Yep. I’m back on thinking about Ruby on Rails projects, which is not entirely [livejournal.com profile] tilton’s fault but I may blame him partially anyway. I want to do a trouble ticket system for the Excursion Society—

—and, oh, yeah, that’s something else I’m getting back to. I had something of an emotional stall on it, but I’ve decided that yeah, I really do think it’s a worthwhile idea, thanks very much, so I’m beating myself into moving forward on building its initial area. Then I can work on getting other people over to start building the real adventuring areas. (The central area I’m working on, “Cracked Conch Cay,” is designed to be more of a social area/nexus, and if the MUCK is really successful, it may well be completely superceded.)

But anyway, I’m trying to get my head wrapped around a simple unrelated project first, just for my own amusement—a catalog of reviews for Keurig K-cup coffees. I have the database set up… and as of yet, nothing else. I’ll see if I get anywhere, and then I’ll see if I can figure out how to deploy the damn thing, which is the one big question mark with Rails applications. (I have lighttpd and FastCGI set up on Parmesan, my G5, but that doesn’t really do much good for me.)

AIM versus GoogleTalk

Okay, I’m not really getting too down on AIM, but AOL’s stunt with the automatically-added AIMbots earlier this week irritated me.

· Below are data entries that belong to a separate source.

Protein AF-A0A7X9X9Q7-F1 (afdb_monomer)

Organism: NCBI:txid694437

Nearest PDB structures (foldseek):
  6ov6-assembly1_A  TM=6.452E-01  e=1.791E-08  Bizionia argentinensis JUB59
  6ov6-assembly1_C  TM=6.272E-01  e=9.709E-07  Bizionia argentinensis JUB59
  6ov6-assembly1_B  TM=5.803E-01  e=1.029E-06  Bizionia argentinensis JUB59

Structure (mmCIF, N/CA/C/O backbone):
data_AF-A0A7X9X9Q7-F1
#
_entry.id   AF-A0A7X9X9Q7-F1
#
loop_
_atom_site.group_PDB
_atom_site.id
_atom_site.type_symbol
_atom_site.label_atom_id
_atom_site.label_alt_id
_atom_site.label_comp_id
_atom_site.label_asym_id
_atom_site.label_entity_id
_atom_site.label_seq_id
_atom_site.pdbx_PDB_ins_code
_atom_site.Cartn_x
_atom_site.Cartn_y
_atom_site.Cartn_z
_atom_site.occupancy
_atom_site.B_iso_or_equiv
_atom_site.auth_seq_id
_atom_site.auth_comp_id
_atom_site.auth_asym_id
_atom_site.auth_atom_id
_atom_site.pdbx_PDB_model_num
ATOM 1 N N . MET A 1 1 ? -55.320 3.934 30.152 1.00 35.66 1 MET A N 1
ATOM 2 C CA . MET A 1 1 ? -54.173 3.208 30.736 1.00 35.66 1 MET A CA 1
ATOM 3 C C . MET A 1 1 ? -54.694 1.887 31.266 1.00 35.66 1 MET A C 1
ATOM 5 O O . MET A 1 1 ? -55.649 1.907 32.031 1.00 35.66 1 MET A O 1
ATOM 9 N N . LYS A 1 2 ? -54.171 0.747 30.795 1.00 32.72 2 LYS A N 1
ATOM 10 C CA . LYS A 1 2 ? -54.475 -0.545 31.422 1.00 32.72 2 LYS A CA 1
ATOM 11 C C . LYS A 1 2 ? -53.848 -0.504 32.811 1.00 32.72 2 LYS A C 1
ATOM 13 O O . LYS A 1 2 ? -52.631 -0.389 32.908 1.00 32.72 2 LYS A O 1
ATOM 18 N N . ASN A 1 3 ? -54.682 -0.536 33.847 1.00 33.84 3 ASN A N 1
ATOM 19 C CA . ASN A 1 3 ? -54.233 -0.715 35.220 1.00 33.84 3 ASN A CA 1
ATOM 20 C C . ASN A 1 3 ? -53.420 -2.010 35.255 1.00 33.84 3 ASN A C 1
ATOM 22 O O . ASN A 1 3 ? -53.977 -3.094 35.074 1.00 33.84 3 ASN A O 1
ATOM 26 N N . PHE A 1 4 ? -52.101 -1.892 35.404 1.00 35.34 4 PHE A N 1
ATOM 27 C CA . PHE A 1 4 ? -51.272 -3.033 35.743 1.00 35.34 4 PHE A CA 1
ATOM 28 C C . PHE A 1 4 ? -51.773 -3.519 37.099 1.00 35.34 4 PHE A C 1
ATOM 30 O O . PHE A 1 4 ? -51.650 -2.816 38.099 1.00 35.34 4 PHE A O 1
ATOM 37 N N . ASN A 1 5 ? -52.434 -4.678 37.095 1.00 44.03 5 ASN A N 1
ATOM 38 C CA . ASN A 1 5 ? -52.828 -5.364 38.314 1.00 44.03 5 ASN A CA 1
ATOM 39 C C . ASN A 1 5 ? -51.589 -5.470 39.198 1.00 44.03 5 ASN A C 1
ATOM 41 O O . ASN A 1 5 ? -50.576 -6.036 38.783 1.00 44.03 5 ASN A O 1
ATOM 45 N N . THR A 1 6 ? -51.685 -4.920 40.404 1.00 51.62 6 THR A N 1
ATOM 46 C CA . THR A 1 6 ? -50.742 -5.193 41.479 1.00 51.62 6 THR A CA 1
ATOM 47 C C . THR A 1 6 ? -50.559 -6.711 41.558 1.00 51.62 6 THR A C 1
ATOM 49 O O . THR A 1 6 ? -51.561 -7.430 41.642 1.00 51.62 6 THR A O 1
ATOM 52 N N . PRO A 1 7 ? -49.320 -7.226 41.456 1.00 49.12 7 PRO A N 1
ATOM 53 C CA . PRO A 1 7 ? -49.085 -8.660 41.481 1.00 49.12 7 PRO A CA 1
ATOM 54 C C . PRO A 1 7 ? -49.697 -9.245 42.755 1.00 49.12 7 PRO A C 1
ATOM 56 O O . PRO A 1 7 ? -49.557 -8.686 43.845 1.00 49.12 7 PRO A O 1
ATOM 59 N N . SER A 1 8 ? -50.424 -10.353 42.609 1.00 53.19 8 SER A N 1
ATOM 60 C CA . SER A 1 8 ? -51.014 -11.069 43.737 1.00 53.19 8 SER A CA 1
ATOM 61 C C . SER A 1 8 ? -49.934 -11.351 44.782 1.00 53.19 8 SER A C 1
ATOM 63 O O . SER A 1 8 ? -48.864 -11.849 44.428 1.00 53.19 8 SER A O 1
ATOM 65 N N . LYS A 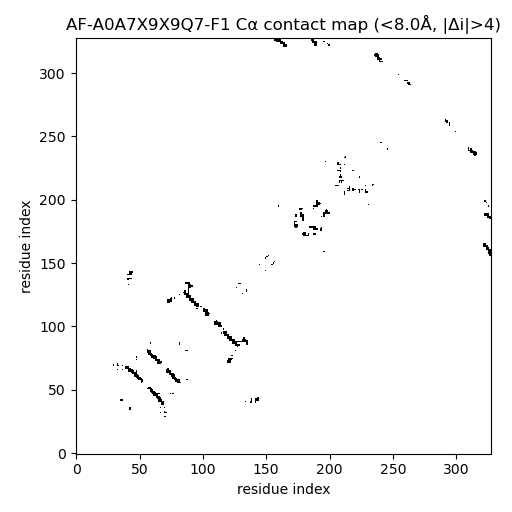1 9 ? -50.215 -11.032 46.055 1.00 48.44 9 LYS A N 1
ATOM 66 C CA . LYS A 1 9 ? -49.376 -11.361 47.221 1.00 48.44 9 LYS A CA 1
ATOM 67 C C . LYS A 1 9 ? -48.703 -12.727 47.032 1.00 48.44 9 LYS A C 1
ATOM 69 O O . LYS A 1 9 ? -49.396 -13.739 47.009 1.00 48.44 9 LYS A O 1
ATOM 74 N N . GLY A 1 10 ? -47.375 -12.736 46.906 1.00 54.34 10 GLY A N 1
ATOM 75 C CA . GLY A 1 10 ? -46.587 -13.967 46.793 1.00 54.34 10 GLY A CA 1
ATOM 76 C C . GLY A 1 10 ? -45.908 -14.231 45.446 1.00 54.34 10 GLY A C 1
ATOM 77 O O . GLY A 1 10 ? -45.433 -15.347 45.255 1.00 54.34 10 GLY A O 1
ATOM 78 N N . VAL A 1 11 ? -45.807 -13.260 44.527 1.00 52.66 11 VAL A N 1
ATOM 79 C CA . VAL A 1 11 ? -44.860 -13.395 43.404 1.00 52.66 11 VAL A CA 1
ATOM 80 C C . VAL A 1 11 ? -43.444 -13.379 43.978 1.00 52.66 11 VAL A C 1
ATOM 82 O O . VAL A 1 11 ? -42.881 -12.326 44.264 1.00 52.66 11 VAL A O 1
ATOM 85 N N . VAL A 1 12 ? -42.889 -14.572 44.185 1.00 59.50 12 VAL A N 1
ATOM 86 C CA . VAL A 1 12 ? -41.461 -14.763 44.422 1.00 59.50 12 VAL A CA 1
ATOM 87 C C . VAL A 1 12 ? -40.784 -14.432 43.101 1.00 59.50 12 VAL A C 1
ATOM 89 O O . VAL A 1 12 ? -40.704 -15.266 42.202 1.00 59.50 12 VAL A O 1
ATOM 92 N N . ILE A 1 13 ? -40.378 -13.175 42.947 1.00 63.69 13 ILE A N 1
ATOM 93 C CA . ILE A 1 13 ? -39.534 -12.772 41.832 1.00 63.69 13 ILE A CA 1
ATOM 94 C C . ILE A 1 13 ? -38.202 -13.483 42.059 1.00 63.69 13 ILE A C 1
ATOM 96 O O . ILE A 1 13 ? -37.482 -13.184 43.011 1.00 63.69 13 ILE A O 1
ATOM 100 N N . ASN A 1 14 ? -37.921 -14.487 41.236 1.00 70.00 14 ASN A N 1
ATOM 101 C CA . ASN A 1 14 ? -36.684 -15.239 41.312 1.00 70.00 14 ASN A CA 1
ATOM 102 C C . ASN A 1 14 ? -35.534 -14.313 40.901 1.00 70.00 14 ASN A C 1
ATOM 104 O O . ASN A 1 14 ? -35.312 -14.051 39.722 1.00 70.00 14 ASN A O 1
ATOM 108 N N . THR A 1 15 ? -34.812 -13.792 41.888 1.00 77.06 15 THR A N 1
ATOM 109 C CA . THR A 1 15 ? -33.671 -12.891 41.682 1.00 77.06 15 THR A CA 1
ATOM 110 C C . THR A 1 15 ? -32.586 -13.516 40.805 1.00 77.06 15 THR A C 1
ATOM 112 O O . THR A 1 15 ? -31.889 -12.790 40.102 1.00 77.06 15 THR A O 1
ATOM 115 N N . LYS A 1 16 ? -32.506 -14.856 40.762 1.00 79.31 16 LYS A N 1
ATOM 116 C CA . LYS A 1 16 ? -31.570 -15.583 39.896 1.00 79.31 16 LYS A CA 1
ATOM 117 C C . LYS A 1 16 ? -31.839 -15.364 38.410 1.00 79.31 16 LYS A C 1
ATOM 119 O O . LYS A 1 16 ? -30.897 -15.341 37.629 1.00 79.31 16 LYS A O 1
ATOM 124 N N . ASP A 1 17 ? -33.096 -15.179 38.007 1.00 80.44 17 ASP A N 1
ATOM 125 C CA . ASP A 1 17 ? -33.424 -14.997 36.588 1.00 80.44 17 ASP A CA 1
ATOM 126 C C . ASP A 1 17 ? -32.935 -13.629 36.081 1.00 80.44 17 ASP A C 1
ATOM 128 O O . ASP A 1 17 ? -32.424 -13.523 34.966 1.00 80.44 17 ASP A O 1
ATOM 132 N N . PHE A 1 18 ? -33.003 -12.594 36.927 1.00 81.31 18 PHE A N 1
ATOM 133 C CA . PHE A 1 18 ? -32.438 -11.275 36.623 1.00 81.31 18 PHE A CA 1
ATOM 134 C C . PHE A 1 18 ? -30.910 -11.281 36.630 1.00 81.31 18 PHE A C 1
ATOM 136 O O . PHE A 1 18 ? -30.299 -10.655 35.768 1.00 81.31 18 PHE A O 1
ATOM 143 N N . GLU A 1 19 ? -30.294 -12.012 37.560 1.00 85.75 19 GLU A N 1
ATOM 144 C CA . GLU A 1 19 ? -28.841 -12.186 37.606 1.00 85.75 19 GLU A CA 1
ATOM 145 C C . GLU A 1 19 ? -28.321 -12.890 36.345 1.00 85.75 19 GLU A C 1
ATOM 147 O O . GLU A 1 19 ? -27.358 -12.435 35.732 1.00 85.75 19 GLU A O 1
ATOM 152 N N . HIS A 1 20 ? -29.000 -13.947 35.889 1.00 86.94 20 HIS A N 1
ATOM 153 C CA . HIS A 1 20 ? -28.652 -14.612 34.635 1.00 86.94 20 HIS A CA 1
ATOM 154 C C . HIS A 1 20 ? -28.812 -13.685 33.425 1.00 86.94 20 HIS A C 1
ATOM 156 O O . HIS A 1 20 ? -27.928 -13.650 32.575 1.00 86.94 20 HIS A O 1
ATOM 162 N N . LEU A 1 21 ? -29.900 -12.910 33.343 1.00 88.25 21 LEU A N 1
ATOM 163 C CA . LEU A 1 21 ? -30.102 -11.968 32.237 1.00 88.25 21 LEU A CA 1
ATOM 164 C C . LEU A 1 21 ? -29.032 -10.865 32.220 1.00 88.25 21 LEU A C 1
ATOM 166 O O . LEU A 1 21 ? -28.534 -10.500 31.151 1.00 88.25 21 LEU A O 1
ATOM 170 N N . TYR A 1 22 ? -28.658 -10.363 33.399 1.00 91.50 22 TYR A N 1
ATOM 171 C CA . TYR A 1 22 ? -27.569 -9.405 33.557 1.00 91.50 22 TYR A CA 1
ATOM 172 C C . TYR A 1 22 ? -26.237 -10.001 33.090 1.00 91.50 22 TYR A C 1
ATOM 174 O O . TYR A 1 22 ? -25.576 -9.402 32.246 1.00 91.50 22 TYR A O 1
ATOM 182 N N . ASN A 1 23 ? -25.888 -11.203 33.556 1.00 89.50 23 ASN A N 1
ATOM 183 C CA . ASN A 1 23 ? -24.644 -11.875 33.175 1.00 89.50 23 ASN A CA 1
ATOM 184 C C . ASN A 1 23 ? -24.589 -12.168 31.671 1.00 89.50 23 ASN A C 1
ATOM 186 O O . ASN A 1 23 ? -23.587 -11.870 31.041 1.00 89.50 23 ASN A O 1
ATOM 190 N N . VAL A 1 24 ? -25.683 -12.636 31.059 1.00 94.44 24 VAL A N 1
ATOM 191 C CA . VAL A 1 24 ? -25.742 -12.852 29.600 1.00 94.44 24 VAL A CA 1
ATOM 192 C C . VAL A 1 24 ? -25.510 -11.547 28.837 1.00 94.44 24 VAL A C 1
ATOM 194 O O . VAL A 1 24 ? -24.766 -11.521 27.859 1.00 94.44 24 VAL A O 1
ATOM 197 N N . THR A 1 25 ? -26.125 -10.449 29.281 1.00 93.12 25 THR A N 1
ATOM 198 C CA . THR A 1 25 ? -25.943 -9.140 28.638 1.00 93.12 25 THR A CA 1
ATOM 199 C C . THR A 1 25 ? -24.506 -8.648 28.794 1.00 93.12 25 THR A C 1
ATOM 201 O O . THR A 1 25 ? -23.922 -8.141 27.836 1.00 93.12 25 THR A O 1
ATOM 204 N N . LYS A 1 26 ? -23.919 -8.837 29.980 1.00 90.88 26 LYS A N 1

And, you know, both the computer IM clients that I regularly use support Jabber, and that’s what GoogleTalk is based on. So, I’m going to be trying to be logged into GoogleTalk a bit more often than I have been (which is, well, never). Unfortunately, the Sidekick only does AIM and Yahoo! Messenger, so I’m stuck with those two. (Does anyone I know actually use Yahoo! Messenger? I’ve gotten the impression that AIM is the market leader here in the US, but MSN Messenger is more popular in Europe.)

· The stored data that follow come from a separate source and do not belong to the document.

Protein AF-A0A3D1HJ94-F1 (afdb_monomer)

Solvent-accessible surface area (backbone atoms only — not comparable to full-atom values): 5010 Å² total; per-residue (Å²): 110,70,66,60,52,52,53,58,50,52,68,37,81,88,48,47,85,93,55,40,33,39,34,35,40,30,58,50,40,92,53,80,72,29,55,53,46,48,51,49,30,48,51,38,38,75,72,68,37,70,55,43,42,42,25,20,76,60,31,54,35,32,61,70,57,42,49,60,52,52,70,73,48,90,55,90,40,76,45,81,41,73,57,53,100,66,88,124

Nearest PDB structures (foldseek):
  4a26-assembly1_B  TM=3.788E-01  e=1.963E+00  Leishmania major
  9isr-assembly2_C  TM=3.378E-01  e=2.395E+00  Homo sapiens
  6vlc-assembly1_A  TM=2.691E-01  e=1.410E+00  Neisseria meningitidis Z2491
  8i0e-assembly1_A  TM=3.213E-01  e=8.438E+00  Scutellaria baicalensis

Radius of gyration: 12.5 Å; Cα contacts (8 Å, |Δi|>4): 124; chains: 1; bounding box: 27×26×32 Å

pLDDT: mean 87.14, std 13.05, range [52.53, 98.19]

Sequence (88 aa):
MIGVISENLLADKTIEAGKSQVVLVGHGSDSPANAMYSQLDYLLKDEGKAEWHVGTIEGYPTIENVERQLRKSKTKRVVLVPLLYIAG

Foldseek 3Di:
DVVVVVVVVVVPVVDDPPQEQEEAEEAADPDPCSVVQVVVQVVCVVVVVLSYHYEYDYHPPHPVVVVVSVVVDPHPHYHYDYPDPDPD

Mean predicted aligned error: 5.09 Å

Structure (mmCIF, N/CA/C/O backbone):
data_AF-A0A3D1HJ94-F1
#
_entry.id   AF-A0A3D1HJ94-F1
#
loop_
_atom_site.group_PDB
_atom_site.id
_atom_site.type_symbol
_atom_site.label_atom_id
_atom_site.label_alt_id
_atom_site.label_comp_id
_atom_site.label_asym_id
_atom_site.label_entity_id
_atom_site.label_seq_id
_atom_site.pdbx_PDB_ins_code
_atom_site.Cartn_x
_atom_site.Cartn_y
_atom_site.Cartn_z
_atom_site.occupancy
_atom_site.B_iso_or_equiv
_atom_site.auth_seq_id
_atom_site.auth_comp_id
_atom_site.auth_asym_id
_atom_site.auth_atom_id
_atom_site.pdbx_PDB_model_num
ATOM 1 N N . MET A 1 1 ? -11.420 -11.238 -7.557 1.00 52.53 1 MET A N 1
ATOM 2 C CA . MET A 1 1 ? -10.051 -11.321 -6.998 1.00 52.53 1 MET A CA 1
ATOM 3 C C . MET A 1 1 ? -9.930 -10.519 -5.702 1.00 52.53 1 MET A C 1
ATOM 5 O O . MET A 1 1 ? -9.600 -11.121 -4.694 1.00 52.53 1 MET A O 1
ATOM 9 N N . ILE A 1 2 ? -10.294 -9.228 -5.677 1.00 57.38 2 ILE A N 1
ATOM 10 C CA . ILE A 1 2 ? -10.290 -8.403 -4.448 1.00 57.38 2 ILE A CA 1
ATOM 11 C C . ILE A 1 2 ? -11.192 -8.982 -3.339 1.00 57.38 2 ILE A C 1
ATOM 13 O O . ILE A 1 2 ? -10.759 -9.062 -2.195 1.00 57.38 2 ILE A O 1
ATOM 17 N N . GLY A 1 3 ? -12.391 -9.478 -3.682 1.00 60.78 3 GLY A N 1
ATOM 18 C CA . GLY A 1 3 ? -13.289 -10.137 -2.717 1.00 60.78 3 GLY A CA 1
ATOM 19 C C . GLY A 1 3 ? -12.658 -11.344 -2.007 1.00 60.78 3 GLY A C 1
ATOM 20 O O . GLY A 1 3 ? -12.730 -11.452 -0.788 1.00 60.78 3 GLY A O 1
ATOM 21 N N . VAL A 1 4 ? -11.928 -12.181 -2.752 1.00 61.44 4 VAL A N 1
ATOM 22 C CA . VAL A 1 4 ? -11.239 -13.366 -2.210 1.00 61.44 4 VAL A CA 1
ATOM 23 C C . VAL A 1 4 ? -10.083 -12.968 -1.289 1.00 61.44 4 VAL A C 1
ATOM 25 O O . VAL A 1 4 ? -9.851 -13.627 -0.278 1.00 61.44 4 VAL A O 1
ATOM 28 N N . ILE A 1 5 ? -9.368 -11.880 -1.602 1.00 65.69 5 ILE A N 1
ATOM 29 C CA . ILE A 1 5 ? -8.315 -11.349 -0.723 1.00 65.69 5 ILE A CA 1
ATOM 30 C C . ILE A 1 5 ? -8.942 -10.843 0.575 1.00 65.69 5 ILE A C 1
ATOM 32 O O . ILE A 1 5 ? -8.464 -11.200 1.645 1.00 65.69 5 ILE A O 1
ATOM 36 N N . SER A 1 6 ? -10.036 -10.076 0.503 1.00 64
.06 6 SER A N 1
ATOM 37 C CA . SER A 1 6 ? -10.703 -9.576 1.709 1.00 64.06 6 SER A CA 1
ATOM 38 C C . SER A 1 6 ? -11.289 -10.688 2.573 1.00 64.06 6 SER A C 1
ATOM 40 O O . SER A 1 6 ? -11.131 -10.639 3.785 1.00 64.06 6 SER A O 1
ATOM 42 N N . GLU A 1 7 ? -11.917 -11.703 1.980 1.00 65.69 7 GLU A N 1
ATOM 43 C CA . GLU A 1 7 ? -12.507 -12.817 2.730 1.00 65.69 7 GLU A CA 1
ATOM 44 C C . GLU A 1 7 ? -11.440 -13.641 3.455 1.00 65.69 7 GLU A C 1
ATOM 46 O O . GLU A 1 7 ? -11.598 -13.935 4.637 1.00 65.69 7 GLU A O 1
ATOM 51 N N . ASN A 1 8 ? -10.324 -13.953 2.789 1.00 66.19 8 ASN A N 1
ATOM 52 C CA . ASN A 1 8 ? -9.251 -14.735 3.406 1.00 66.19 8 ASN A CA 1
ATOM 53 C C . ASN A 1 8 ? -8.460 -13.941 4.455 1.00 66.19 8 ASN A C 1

So, for the ones and ones of you who might use it: my GoogleTalk name is in my LiveJournal profile now.

Date: 2005-11-20 16:04 (UTC)
From: [identity profile] jadedfox.livejournal.com
I noticed that Evalia and I didn't get the Bots. I can only think that because we primarily use iChat and only iChat on the computer. I never saw the bots, even on the SK.

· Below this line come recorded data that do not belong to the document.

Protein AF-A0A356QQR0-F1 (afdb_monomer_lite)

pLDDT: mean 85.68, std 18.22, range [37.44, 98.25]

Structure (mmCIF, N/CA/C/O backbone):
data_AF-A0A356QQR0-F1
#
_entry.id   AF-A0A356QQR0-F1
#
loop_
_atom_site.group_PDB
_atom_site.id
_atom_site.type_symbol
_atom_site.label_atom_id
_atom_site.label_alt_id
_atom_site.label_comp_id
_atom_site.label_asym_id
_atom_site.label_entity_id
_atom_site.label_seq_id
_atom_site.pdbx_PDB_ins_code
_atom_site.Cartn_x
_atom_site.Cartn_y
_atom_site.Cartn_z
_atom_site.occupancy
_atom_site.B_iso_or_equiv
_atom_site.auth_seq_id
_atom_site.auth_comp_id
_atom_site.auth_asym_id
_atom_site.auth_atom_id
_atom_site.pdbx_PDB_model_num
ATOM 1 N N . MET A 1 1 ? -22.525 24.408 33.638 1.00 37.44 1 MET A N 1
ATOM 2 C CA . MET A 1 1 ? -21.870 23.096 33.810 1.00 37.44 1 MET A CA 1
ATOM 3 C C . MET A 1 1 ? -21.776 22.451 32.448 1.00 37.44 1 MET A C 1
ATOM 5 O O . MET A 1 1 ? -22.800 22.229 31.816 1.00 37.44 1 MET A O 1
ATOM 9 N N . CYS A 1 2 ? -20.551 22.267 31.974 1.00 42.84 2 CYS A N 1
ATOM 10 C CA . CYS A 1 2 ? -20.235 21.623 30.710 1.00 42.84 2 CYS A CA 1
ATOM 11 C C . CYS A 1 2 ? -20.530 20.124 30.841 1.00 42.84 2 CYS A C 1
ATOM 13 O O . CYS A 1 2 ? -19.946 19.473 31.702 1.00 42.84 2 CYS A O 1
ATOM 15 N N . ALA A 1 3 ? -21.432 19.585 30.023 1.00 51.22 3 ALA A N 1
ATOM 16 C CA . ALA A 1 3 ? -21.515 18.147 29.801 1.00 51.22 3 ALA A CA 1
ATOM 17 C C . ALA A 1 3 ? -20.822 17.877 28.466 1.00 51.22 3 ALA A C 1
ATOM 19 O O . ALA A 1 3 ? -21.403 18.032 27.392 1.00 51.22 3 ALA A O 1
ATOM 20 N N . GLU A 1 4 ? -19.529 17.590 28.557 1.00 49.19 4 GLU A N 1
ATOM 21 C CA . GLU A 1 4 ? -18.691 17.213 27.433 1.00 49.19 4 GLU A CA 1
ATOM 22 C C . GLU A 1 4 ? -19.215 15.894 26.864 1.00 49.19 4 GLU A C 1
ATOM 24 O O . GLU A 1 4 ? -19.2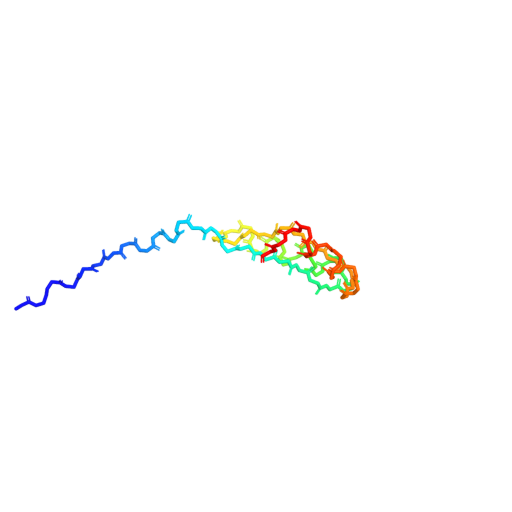57 14.856 27.525 1.00 49.19 4 GLU A O 1
ATOM 29 N N . ARG A 1 5 ? -19.736 15.975 25.642 1.00 51.66 5 ARG A N 1
ATOM 30 C CA . ARG A 1 5 ? -20.336 14.858 24.926 1.00 51.66 5 ARG A CA 1
ATOM 31 C C . ARG A 1 5 ? -19.198 13.951 24.466 1.00 51.66 5 ARG A C 1
ATOM 33 O O . ARG A 1 5 ? -18.637 14.176 23.400 1.00 51.66 5 ARG A O 1
ATOM 40 N N . ILE A 1 6 ? -18.855 12.946 25.271 1.00 58.06 6 ILE A N 1
ATOM 41 C CA . ILE A 1 6 ? -17.958 11.857 24.866 1.00 58.06 6 ILE A CA 1
ATOM 42 C C . ILE A 1 6 ? -18.702 11.042 23.804 1.00 58.06 6 ILE A C 1
ATOM 44 O O . ILE A 1 6 ? -19.388 10.064 24.092 1.00 58.06 6 ILE A O 1
ATOM 48 N N . THR A 1 7 ? -18.632 11.487 22.553 1.00 53.50 7 THR A N 1
ATOM 49 C CA . THR A 1 7 ? -18.934 10.631 21.413 1.00 53.50 7 THR A CA 1
ATOM 50 C C . THR A 1 7 ? -17.821 9.602 21.349 1.00 53.50 7 THR A C 1
ATOM 52 O O . THR A 1 7 ? -16.686 9.939 21.017 1.00 53.50 7 THR A O 1
ATOM 55 N N . THR A 1 8 ? -18.134 8.350 21.671 1.00 52.00 8 THR A N 1
ATOM 56 C CA . THR A 1 8 ? -17.373 7.193 21.203 1.00 52.00 8 THR A CA 1
ATOM 57 C C . THR A 1 8 ? -17.208 7.329 19.692 1.00 52.00 8 THR A C 1
ATOM 59 O O . THR A 1 8 ? -18.114 7.002 18.927 1.00 52.00 8 THR A O 1
ATOM 62 N N . MET A 1 9 ? -16.073 7.872 19.250 1.00 52.56 9 MET A N 1
ATOM 63 C CA . MET A 1 9 ? -15.648 7.819 17.859 1.00 52.56 9 MET A CA 1
ATOM 64 C C . MET A 1 9 ? -15.199 6.390 17.564 1.00 52.56 9 MET A C 1
ATOM 66 O O . MET A 1 9 ? -14.017 6.105 17.393 1.00 52.56 9 MET A O 1
ATOM 70 N N . THR A 1 10 ? -16.147 5.461 17.516 1.00 54.62 10 THR A N 1
ATOM 71 C CA . THR A 1 10 ? -15.941 4.205 16.804 1.00 54.62 10 THR A CA 1
ATOM 72 C C . THR A 1 10 ? -15.964 4.595 15.332 1.00 54.62 10 THR A C 1
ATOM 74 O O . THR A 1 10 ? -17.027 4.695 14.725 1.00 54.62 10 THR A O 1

The odd thing is at work, GoogleTalk is blocked through iChat at work. I simply can't connect. I connect easily at home (when I'm on the MacMini, which lately is never due to Evalia being on it) The work laptop still has Panther, so iChat doesn't support it.

I know that Fait uses Y! And I have a screenname for it. I also have one for MSN (My email address) GoogleTalk is my gmail addy when I can use it. I should look into getting a GoogleTalk support for Panther, or one that might work at work.

Date: 2005-11-20 18:15 (UTC)
From: [identity profile] chipotle.livejournal.com
AIM is apparently pretty difficult to block from an office, as while it has a default IP port, it can zip around to any of a block of more than 4000 during negotiation. GoogleTalk runs on the Jabber port, and as far as I know, only the Jabber port, which is probably blocked by default. (Actually, thinking about it, I should confirm that the Jabber port isn't blocked inbound by the house firewall--it may be.)

The AIMbots weren't terribly annoying and you could delete the group without incident afterward, but it was very ham-handed, AOL announcing "since you're using our servers, we're reserving the right to force changes to your contact list." It's a pointed reminder that (a) your privacy settings are irrelevant to whoever controls the server your contact lists are stored on, and (b) no matter what good free things have come out of AOL's satellite companies, AOL still has the same marketing department that thought physical spam -- blanketing you with free AOL client CDs -- was a good idea. It leaves one wondering what the next "great idea" will be.